[PythonCE] Unicode default encoding

Thu Mar 2 10:35:26 CET 2006

Jeffrey Barish wrote:

>>Luke Dunstan wrote:
>>    
>>
>>>----- Original Message ----- 
>>>From: "Jeffrey Barish" <jeff_barish at earthlink.net>
>>>To: <pythonce at python.org>
>>>Sent: Friday, February 24, 2006 11:03 AM
>>>Subject: [PythonCE] Unicode default encoding
>>>  
>>>      
>>>
>>>>What is the correct way to set PythonCE's default Unicode encoding?  My
>>>>reading (Python in a Nutshell) indicates that I am supposed to make a 
>>>>change to site.py, but there doesn't seem to be a site.py in
>>>>PythonCE.  (The  closest I came is a site.pyc in python23.zip.)  Nutshell
>>>>suggests that in desperation one could put the following at the start of
>>>>the main script:   
>>>>
>>>>import sys
>>>>reload(sys)
>>>>sys.setdefaultencoding('iso-8859-15')
>>>>del sys.setdefaultencoding
>>>>
>>>>This code solved the problem I was having reading and processing text that
>>>>contains Unicode characters, but I am uncomfortable leaving a desperation
>>>>solution in place.
>>>>
>>>>        
>>>>
>>>I don't think modifying site.py would be a good solution, because if you 
>>>upgrade or reinstall python then the script will be overwritten.

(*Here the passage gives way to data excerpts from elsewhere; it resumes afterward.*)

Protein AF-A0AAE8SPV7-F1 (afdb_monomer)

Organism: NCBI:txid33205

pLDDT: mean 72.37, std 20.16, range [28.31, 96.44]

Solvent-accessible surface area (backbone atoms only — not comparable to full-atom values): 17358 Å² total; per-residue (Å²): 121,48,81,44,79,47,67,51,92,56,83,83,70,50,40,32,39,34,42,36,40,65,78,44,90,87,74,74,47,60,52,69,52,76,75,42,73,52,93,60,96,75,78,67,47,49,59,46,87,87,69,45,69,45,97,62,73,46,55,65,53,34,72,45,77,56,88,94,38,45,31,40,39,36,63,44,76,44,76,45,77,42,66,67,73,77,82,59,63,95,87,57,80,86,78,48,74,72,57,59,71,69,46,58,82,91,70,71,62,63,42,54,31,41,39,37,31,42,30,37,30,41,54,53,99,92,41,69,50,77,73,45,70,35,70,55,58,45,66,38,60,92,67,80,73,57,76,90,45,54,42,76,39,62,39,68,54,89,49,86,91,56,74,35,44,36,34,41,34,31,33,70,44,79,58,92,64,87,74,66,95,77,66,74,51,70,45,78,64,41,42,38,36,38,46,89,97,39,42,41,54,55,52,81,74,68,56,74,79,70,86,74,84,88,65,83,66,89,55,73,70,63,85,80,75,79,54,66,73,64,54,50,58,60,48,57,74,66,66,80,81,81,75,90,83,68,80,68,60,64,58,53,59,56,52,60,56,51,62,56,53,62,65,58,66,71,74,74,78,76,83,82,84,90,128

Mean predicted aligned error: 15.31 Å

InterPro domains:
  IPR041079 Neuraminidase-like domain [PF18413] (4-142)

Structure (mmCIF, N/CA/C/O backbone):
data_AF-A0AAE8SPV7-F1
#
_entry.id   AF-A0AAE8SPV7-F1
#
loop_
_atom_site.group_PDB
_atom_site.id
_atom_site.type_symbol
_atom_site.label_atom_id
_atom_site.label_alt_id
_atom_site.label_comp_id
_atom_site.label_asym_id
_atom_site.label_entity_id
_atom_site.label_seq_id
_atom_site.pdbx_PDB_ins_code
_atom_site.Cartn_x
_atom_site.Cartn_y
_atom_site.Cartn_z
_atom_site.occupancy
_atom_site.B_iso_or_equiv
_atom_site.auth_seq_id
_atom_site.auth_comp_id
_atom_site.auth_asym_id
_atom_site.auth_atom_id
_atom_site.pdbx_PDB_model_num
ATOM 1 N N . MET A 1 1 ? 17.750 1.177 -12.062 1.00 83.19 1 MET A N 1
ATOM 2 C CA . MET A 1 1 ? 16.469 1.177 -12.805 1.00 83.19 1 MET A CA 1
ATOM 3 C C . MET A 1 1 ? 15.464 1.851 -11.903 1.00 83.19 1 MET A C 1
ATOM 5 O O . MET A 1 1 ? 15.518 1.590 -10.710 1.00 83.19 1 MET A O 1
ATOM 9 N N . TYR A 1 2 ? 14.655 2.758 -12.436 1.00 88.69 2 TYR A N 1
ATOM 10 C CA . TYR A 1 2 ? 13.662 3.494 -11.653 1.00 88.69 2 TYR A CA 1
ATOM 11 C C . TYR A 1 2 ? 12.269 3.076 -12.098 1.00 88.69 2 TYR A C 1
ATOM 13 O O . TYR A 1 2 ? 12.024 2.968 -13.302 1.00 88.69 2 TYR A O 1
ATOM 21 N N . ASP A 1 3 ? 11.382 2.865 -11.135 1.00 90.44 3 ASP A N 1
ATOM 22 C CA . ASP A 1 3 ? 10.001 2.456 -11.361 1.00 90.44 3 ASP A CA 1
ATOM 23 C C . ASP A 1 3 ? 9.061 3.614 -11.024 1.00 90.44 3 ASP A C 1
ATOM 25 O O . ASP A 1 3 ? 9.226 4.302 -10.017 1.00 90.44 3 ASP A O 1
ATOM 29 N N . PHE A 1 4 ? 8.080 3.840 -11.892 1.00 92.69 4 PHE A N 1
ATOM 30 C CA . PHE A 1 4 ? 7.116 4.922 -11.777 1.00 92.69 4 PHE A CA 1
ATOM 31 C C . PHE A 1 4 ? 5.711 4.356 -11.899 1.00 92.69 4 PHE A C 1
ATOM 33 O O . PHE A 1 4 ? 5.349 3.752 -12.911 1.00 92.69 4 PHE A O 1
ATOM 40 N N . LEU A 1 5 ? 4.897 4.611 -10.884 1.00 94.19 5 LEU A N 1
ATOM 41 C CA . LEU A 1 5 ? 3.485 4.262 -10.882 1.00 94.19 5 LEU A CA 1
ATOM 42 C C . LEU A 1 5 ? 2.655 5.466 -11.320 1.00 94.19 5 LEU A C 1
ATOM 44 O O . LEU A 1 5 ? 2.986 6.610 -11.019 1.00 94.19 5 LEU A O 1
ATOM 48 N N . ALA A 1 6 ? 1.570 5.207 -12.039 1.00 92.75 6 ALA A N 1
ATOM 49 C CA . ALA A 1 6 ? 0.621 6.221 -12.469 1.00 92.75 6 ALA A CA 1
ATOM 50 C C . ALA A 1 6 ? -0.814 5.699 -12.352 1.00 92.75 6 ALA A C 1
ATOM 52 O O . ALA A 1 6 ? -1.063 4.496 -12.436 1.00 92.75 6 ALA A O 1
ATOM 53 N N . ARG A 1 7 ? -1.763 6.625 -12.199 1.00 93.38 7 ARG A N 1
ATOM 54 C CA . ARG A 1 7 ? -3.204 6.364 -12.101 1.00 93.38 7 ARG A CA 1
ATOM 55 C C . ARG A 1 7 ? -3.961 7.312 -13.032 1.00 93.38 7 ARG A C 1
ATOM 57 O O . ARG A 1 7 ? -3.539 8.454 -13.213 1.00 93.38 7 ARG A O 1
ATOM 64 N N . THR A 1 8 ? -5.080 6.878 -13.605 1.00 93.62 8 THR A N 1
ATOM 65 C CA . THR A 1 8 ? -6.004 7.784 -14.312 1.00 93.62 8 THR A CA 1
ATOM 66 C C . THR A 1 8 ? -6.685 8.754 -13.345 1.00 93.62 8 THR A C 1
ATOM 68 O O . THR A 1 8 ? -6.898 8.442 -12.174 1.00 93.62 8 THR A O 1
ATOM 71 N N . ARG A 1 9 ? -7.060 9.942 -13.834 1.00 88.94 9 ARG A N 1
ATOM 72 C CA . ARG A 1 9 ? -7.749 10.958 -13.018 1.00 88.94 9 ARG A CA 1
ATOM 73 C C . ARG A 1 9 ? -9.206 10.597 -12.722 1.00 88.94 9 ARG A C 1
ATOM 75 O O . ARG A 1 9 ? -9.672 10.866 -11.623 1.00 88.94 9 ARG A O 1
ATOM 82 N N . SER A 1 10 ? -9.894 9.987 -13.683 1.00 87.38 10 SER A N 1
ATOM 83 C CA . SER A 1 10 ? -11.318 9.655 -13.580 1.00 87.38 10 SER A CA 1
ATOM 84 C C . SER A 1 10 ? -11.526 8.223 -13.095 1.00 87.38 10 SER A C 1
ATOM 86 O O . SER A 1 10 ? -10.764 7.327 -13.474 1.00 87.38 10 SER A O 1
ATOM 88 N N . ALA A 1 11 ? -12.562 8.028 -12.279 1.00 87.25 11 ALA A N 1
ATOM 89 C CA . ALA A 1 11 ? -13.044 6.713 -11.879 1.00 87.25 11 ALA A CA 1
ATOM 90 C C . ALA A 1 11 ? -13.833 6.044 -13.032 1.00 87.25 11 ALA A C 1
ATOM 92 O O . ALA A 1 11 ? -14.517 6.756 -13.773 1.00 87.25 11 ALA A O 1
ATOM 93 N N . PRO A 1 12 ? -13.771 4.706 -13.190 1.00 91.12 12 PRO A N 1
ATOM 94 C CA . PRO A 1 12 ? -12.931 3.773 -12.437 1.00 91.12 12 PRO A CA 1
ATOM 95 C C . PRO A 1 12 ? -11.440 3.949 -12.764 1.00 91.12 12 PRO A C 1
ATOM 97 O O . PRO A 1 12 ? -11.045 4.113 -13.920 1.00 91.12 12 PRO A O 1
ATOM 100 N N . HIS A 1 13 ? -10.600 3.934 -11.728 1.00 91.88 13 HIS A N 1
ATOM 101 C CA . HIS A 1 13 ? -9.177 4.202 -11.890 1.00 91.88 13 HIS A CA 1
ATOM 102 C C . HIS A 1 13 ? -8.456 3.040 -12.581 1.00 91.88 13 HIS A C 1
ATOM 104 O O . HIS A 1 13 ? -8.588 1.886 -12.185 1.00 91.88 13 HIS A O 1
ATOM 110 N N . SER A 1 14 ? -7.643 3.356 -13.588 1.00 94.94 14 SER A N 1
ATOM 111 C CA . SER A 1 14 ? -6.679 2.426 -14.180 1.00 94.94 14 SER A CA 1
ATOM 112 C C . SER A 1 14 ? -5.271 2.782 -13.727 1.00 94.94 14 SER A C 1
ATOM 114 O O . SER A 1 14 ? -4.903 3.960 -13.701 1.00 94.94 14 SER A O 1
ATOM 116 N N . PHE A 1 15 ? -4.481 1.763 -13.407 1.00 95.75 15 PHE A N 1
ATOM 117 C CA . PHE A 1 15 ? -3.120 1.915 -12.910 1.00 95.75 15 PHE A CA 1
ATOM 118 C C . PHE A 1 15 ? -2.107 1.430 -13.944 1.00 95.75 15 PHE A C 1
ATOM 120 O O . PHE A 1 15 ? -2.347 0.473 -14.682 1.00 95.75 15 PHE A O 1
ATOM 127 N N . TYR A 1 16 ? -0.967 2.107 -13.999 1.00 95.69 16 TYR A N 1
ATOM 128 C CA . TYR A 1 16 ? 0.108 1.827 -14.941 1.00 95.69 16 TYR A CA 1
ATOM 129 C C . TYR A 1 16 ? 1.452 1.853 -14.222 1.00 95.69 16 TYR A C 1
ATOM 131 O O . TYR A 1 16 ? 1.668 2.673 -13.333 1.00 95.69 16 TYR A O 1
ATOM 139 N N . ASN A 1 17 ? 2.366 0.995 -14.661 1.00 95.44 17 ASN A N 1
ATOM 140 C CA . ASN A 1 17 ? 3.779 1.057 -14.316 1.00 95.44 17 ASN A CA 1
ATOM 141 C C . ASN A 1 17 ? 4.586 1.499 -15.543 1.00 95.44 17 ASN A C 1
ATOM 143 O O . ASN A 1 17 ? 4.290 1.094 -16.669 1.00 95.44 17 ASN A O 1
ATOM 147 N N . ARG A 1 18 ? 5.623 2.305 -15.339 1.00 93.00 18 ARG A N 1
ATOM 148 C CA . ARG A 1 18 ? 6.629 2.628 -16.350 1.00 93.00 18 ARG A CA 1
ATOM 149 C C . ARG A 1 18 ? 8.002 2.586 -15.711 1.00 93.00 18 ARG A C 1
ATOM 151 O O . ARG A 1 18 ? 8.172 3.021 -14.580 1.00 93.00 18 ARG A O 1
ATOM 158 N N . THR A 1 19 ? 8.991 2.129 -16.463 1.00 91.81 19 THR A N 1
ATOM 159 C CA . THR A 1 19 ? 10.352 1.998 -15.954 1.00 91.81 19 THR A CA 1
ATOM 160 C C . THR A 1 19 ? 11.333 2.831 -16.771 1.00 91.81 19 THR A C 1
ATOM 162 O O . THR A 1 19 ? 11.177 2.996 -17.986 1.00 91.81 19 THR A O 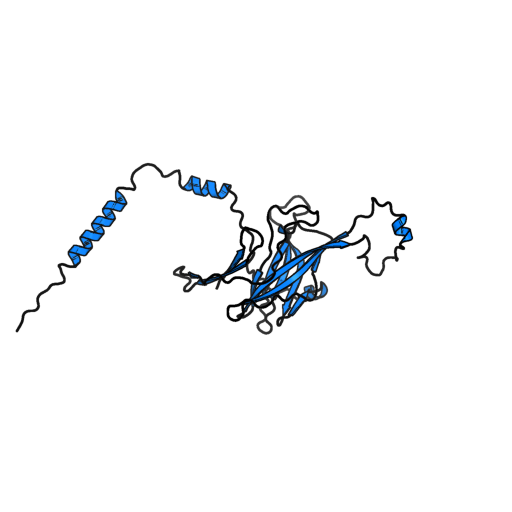1
ATOM 165 N N . LEU A 1 20 ? 12.333 3.384 -16.090 1.00 91.38 20 LEU A N 1
ATOM 166 C CA . LEU A 1 20 ? 13.416 4.170 -16.668 1.00 91.38 20 LEU A CA 1
ATOM 167 C C . LEU A 1 20 ? 14.741 3.445 -16.442 1.00 91.38 20 LEU A C 1
ATOM 169 O O . LEU A 1 20 ? 15.162 3.194 -15.304 1.00 91.38 20 LEU A O 1
ATOM 173 N N . LYS A 1 21 ? 15.422 3.123 -17.542 1.00 90.06 21 LYS A N 1
ATOM 174 C CA . LYS A 1 21 ? 16.793 2.621 -17.514 1.00 90.06 21 LYS A CA 1
ATOM 175 C C . LYS A 1 21 ? 17.731 3.772 -17.854 1.00 90.06 21 LYS A C 1
ATOM 177 O O . LYS A 1 21 ? 17.778 4.201 -19.000 1.00 90.06 21 LYS A O 1
ATOM 182 N N . ILE A 1 22 ? 18.477 4.250 -16.866 1.00 88.38 22 ILE A N 1
ATOM 183 C CA . ILE A 1 22 ? 19.578 5.187 -17.105 1.00 88.38 22 ILE A CA 1
ATOM 184 C C . ILE A 1 22 ? 20.726 4.380 -17.713 1.00 88.38 22 ILE A C 1
ATOM 186 O O . ILE A 1 22 ? 21.177 3.409 -17.102 1.00 88.38 22 ILE A O 1
ATOM 190 N N . ALA A 1 23 ? 21.110 4.705 -18.950 1.00 79.81 23 ALA A N 1
ATOM 191 C CA . ALA A 1 23 ? 22.113 3.947 -19.698 1.00 79.81 23 ALA A CA 1
ATOM 192 C C . ALA A 1 23 ? 23.534 4.288 -19.233 1.00 79.81 23 ALA A C 1
ATOM 194 O O . ALA A 1 23 ? 24.361 3.387 -19.092 1.00 79.81 23 ALA A O 1
ATOM 195 N N . ARG A 1 24 ? 23.787 5.571 -18.950 1.00 77.31 24 ARG A N 1
ATOM 196 C CA . ARG A 1 24 ? 25.015 6.069 -18.329 1.00 77.31 24 ARG A CA 1
ATOM 197 C C . ARG A 1 24 ? 24.693 7.255 -17.415 1.00 77.31 24 ARG A C 1
ATOM 199 O O . ARG A 1 24 ? 23.794 8.035 -17.720 1.00 77.31 24 ARG A O 1
ATOM 206 N N . GLN A 1 25 ? 25.365 7.343 -16.269 1.00 70.00 25 GLN A N 1
ATOM 207 C CA . GLN A 1 25 ? 25.079 8.366 -15.250 1.00 70.00 25 GLN A CA 1
ATOM 208 C C . GLN A 1 25 ? 25.575 9.767 -15.641 1.00 70.00 25 GLN A C 1
ATOM 210 O O . GLN A 1 25 ? 25.040 10.749 -15.144 1.00 70.00 25 GLN A O 1
ATOM 215 N N . ASP A 1 26 ? 26.559 9.849 -16.531 1.00 74.62 26 ASP A N 1
ATOM 216 C CA . ASP A 1 26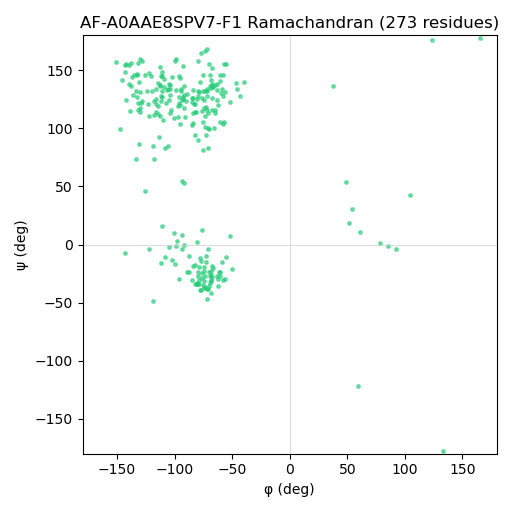 ? 27.229 11.063 -17.006 1.00 74.62 26 ASP A CA 1
ATOM 217 C C . ASP A 1 26 ? 26.446 11.820 -18.092 1.00 74.62 26 ASP A C 1
ATOM 219 O O . ASP A 1 26 ? 26.476 13.044 -18.117 1.00 74.62 26 ASP A O 1
ATOM 223 N N . ILE A 1 27 ? 25.721 11.117 -18.969 1.00 70.00 27 ILE A N 1
ATOM 224 C CA . ILE A 1 27 ? 25.040 11.735 -20.130 1.00 70.00 27 ILE A CA 1
ATOM 225 C C . ILE A 1 27 ? 23.578 12.115 -19.813 1.00 70.00 27 ILE A C 1
ATOM 227 O O . ILE A 1 27 ? 22.878 12.677 -20.644 1.00 70.00 27 ILE A O 1
ATOM 231 N N . HIS A 1 28 ? 23.069 11.797 -18.615 1.00 72.00 28 HIS A N 1
ATOM 232 C CA . HIS A 1 28 ? 21.647 11.952 -18.253 1.00 72.00 28 HIS A CA 1
ATOM 233 C C . HIS A 1 28 ? 20.659 11.319 -19.261 1.00 72.00 28 HIS A C 1
ATOM 235 O O . HIS A 1 28 ? 19.461 11.604 -19.245 1.00 72.00 28 HIS A O 1
ATOM 241 N N . GLU A 1 29 ? 21.130 10.404 -20.112 1.00 82.69 29 GLU A N 1
ATOM 242 C CA . GLU A 1 29 ? 20.305 9.718 -21.098 1.00 82.69 29 GLU A CA 1
ATOM 243 C C . GLU A 1 29 ? 19.600 8.517 -20.460 1.00 82.69 29 GLU A C 1
ATOM 245 O O . GLU A 1 29 ? 20.199 7.516 -20.038 1.00 82.69 29 GLU A O 1
ATOM 250 N N . GLY A 1 30 ? 18.277 8.633 -20.380 1.00 88.25 30 GLY A N 1
ATOM 251 C CA . GLY A 1 30 ? 17.393 7.605 -19.863 1.00 88.25 30 GLY A CA 1
ATOM 252 C C . GLY A 1 30 ? 16.525 7.005 -20.962 1.00 88.25 30 GLY A C 1
ATOM 253 O O . GLY A 1 30 ? 15.808 7.712 -21.665 1.00 88.25 30 GLY A O 1
ATOM 254 N N . ILE A 1 31 ? 16.528 5.677 -21.070 1.00 91.94 31 ILE A N 1
ATOM 255 C CA . ILE A 1 31 ? 15.620 4.949 -21.955 1.00 91.94 31 ILE A CA 1
ATOM 256 C C . ILE A 1 31 ? 14.361 4.612 -21.165 1.00 91.94 31 ILE A C 1
ATOM 258 O O . ILE A 1 31 ? 14.365 3.765 -20.263 1.00 91.94 31 ILE A O 1
ATOM 262 N N . TRP A 1 32 ? 13.267 5.274 -21.522 1.00 93.00 32 TRP A N 1
ATOM 263 C CA . TRP A 1 32 ? 11.954 4.972 -20.981 1.00 93.00 32 TRP A CA 1
ATOM 264 C C . TRP A 1 32 ? 11.346 3.749 -21.657 1.00 93.00 32 TRP A C 1
ATOM 266 O O . TRP A 1 32 ? 11.237 3.686 -22.880 1.00 93.00 32 TRP A O 1
ATOM 276 N N . ARG A 1 33 ? 10.844 2.809 -20.860 1.00 92.06 33 ARG A N 1
ATOM 277 C CA . ARG A 1 33 ? 10.036 1.702 -21.381 1.00 92.06 33 ARG A CA 1
ATOM 278 C C . ARG A 1 33 ? 8.594 2.149 -21.647 1.00 92.06 33 ARG A C 1
ATOM 280 O O . ARG A 1 33 ? 8.151 3.145 -21.064 1.00 92.06 33 ARG A O 1
ATOM 287 N N . PRO A 1 34 ? 7.844 1.453 -22.517 1.00 93.31 34 PRO A N 1
ATOM 288 C CA . PRO A 1 34 ? 6.403 1.648 -22.633 1.00 93.31 34 PRO A CA 1
ATOM 289 C C . PRO A 1 34 ? 5.702 1.469 -21.281 1.00 93.31 34 PRO A C 1
ATOM 291 O O . PRO A 1 34 ? 6.214 0.796 -20.386 1.00 93.31 34 PRO A O 1
ATOM 294 N N . ARG A 1 35 ? 4.532 2.093 -21.124 1.00 93.75 35 ARG A N 1
ATOM 295 C CA . ARG A 1 35 ? 3.697 1.896 -19.934 1.00 93.75 35 ARG A CA 1
ATOM 296 C C . ARG A 1 35 ? 3.075 0.501 -19.981 1.00 93.75 35 ARG A C 1
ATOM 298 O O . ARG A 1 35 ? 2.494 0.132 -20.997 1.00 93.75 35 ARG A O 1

If you
>>>only  want to run your program on your own system then a better solution is
>>>to  create a file sitecustomize.py in your Python\Lib directory containing
>>>this: 
>>>
>>>import sys
>>>sys.setdefaultencoding('iso-8859-15')
>>>
>>>If you want to distribute your program to other people though, you can't 
>>>expect them to change their default encoding so it is better not to rely on 
>>>the default encoding at all.
>>>
>>>  
>>>      
>>>
>>Yep, using unicode and explicitly encoding/decoding is a better approach.
>>
>>Fuzzyman
>>    
>>
>
>Once again, I am forced to display my ignorance.  Sorry guys.  I really don't 
>know much about Unicode.  The solution that Luke suggested (sitecustomize.py 
>in my Python\Lib directory) works fine for me, but I am concerned about the 
>suggestion from him and Fuzzyman that explicit encoding/decoding is a better 
>approach.  What is explicit encoding/decoding?  Can someone point me to a 
>good resource for learning how to deal with Unicode correctly?
>  
>
Unicode, and text encodings in general, is a bit of a learning curve.
Once you get your head round it, Python makes it pretty straightforward.

Simple rules :

* In Python text *really* means a unicode string
* Because ordinary strings are really just strings of bytes
* If you know the encoding, decode it to turn it into encoding
* When writing or printing, encode it to turn it back into bytes
* If you don't know the encoding then you better pray that whatever it
is is encoded in the system default. ;-)

byte_string = open(filename).read() # read a file
text = byte_string.decode('utf_8')    # we know it is UTF8, so we decode
to unicode
# ....code that uses the text
byte_string = text.encode('utf_8')   # we encode it back to UTF8
open(filename, 'w').write(byte_string) # so we can write it back out

Decoding turns a byte string into a unicode object.
Encoding turns a unicode object into a byte string.

If this still confuses you (which it probably does) then there are lots
of good resources. I happen to like :

    http://www.pyzine.com/Issue008/Section_Articles/article_Encodings.html

Which seems to be down at the moment. :-(

All the best,

Fuzzyman
http://www.voidspace.org.uk/python/index.shtml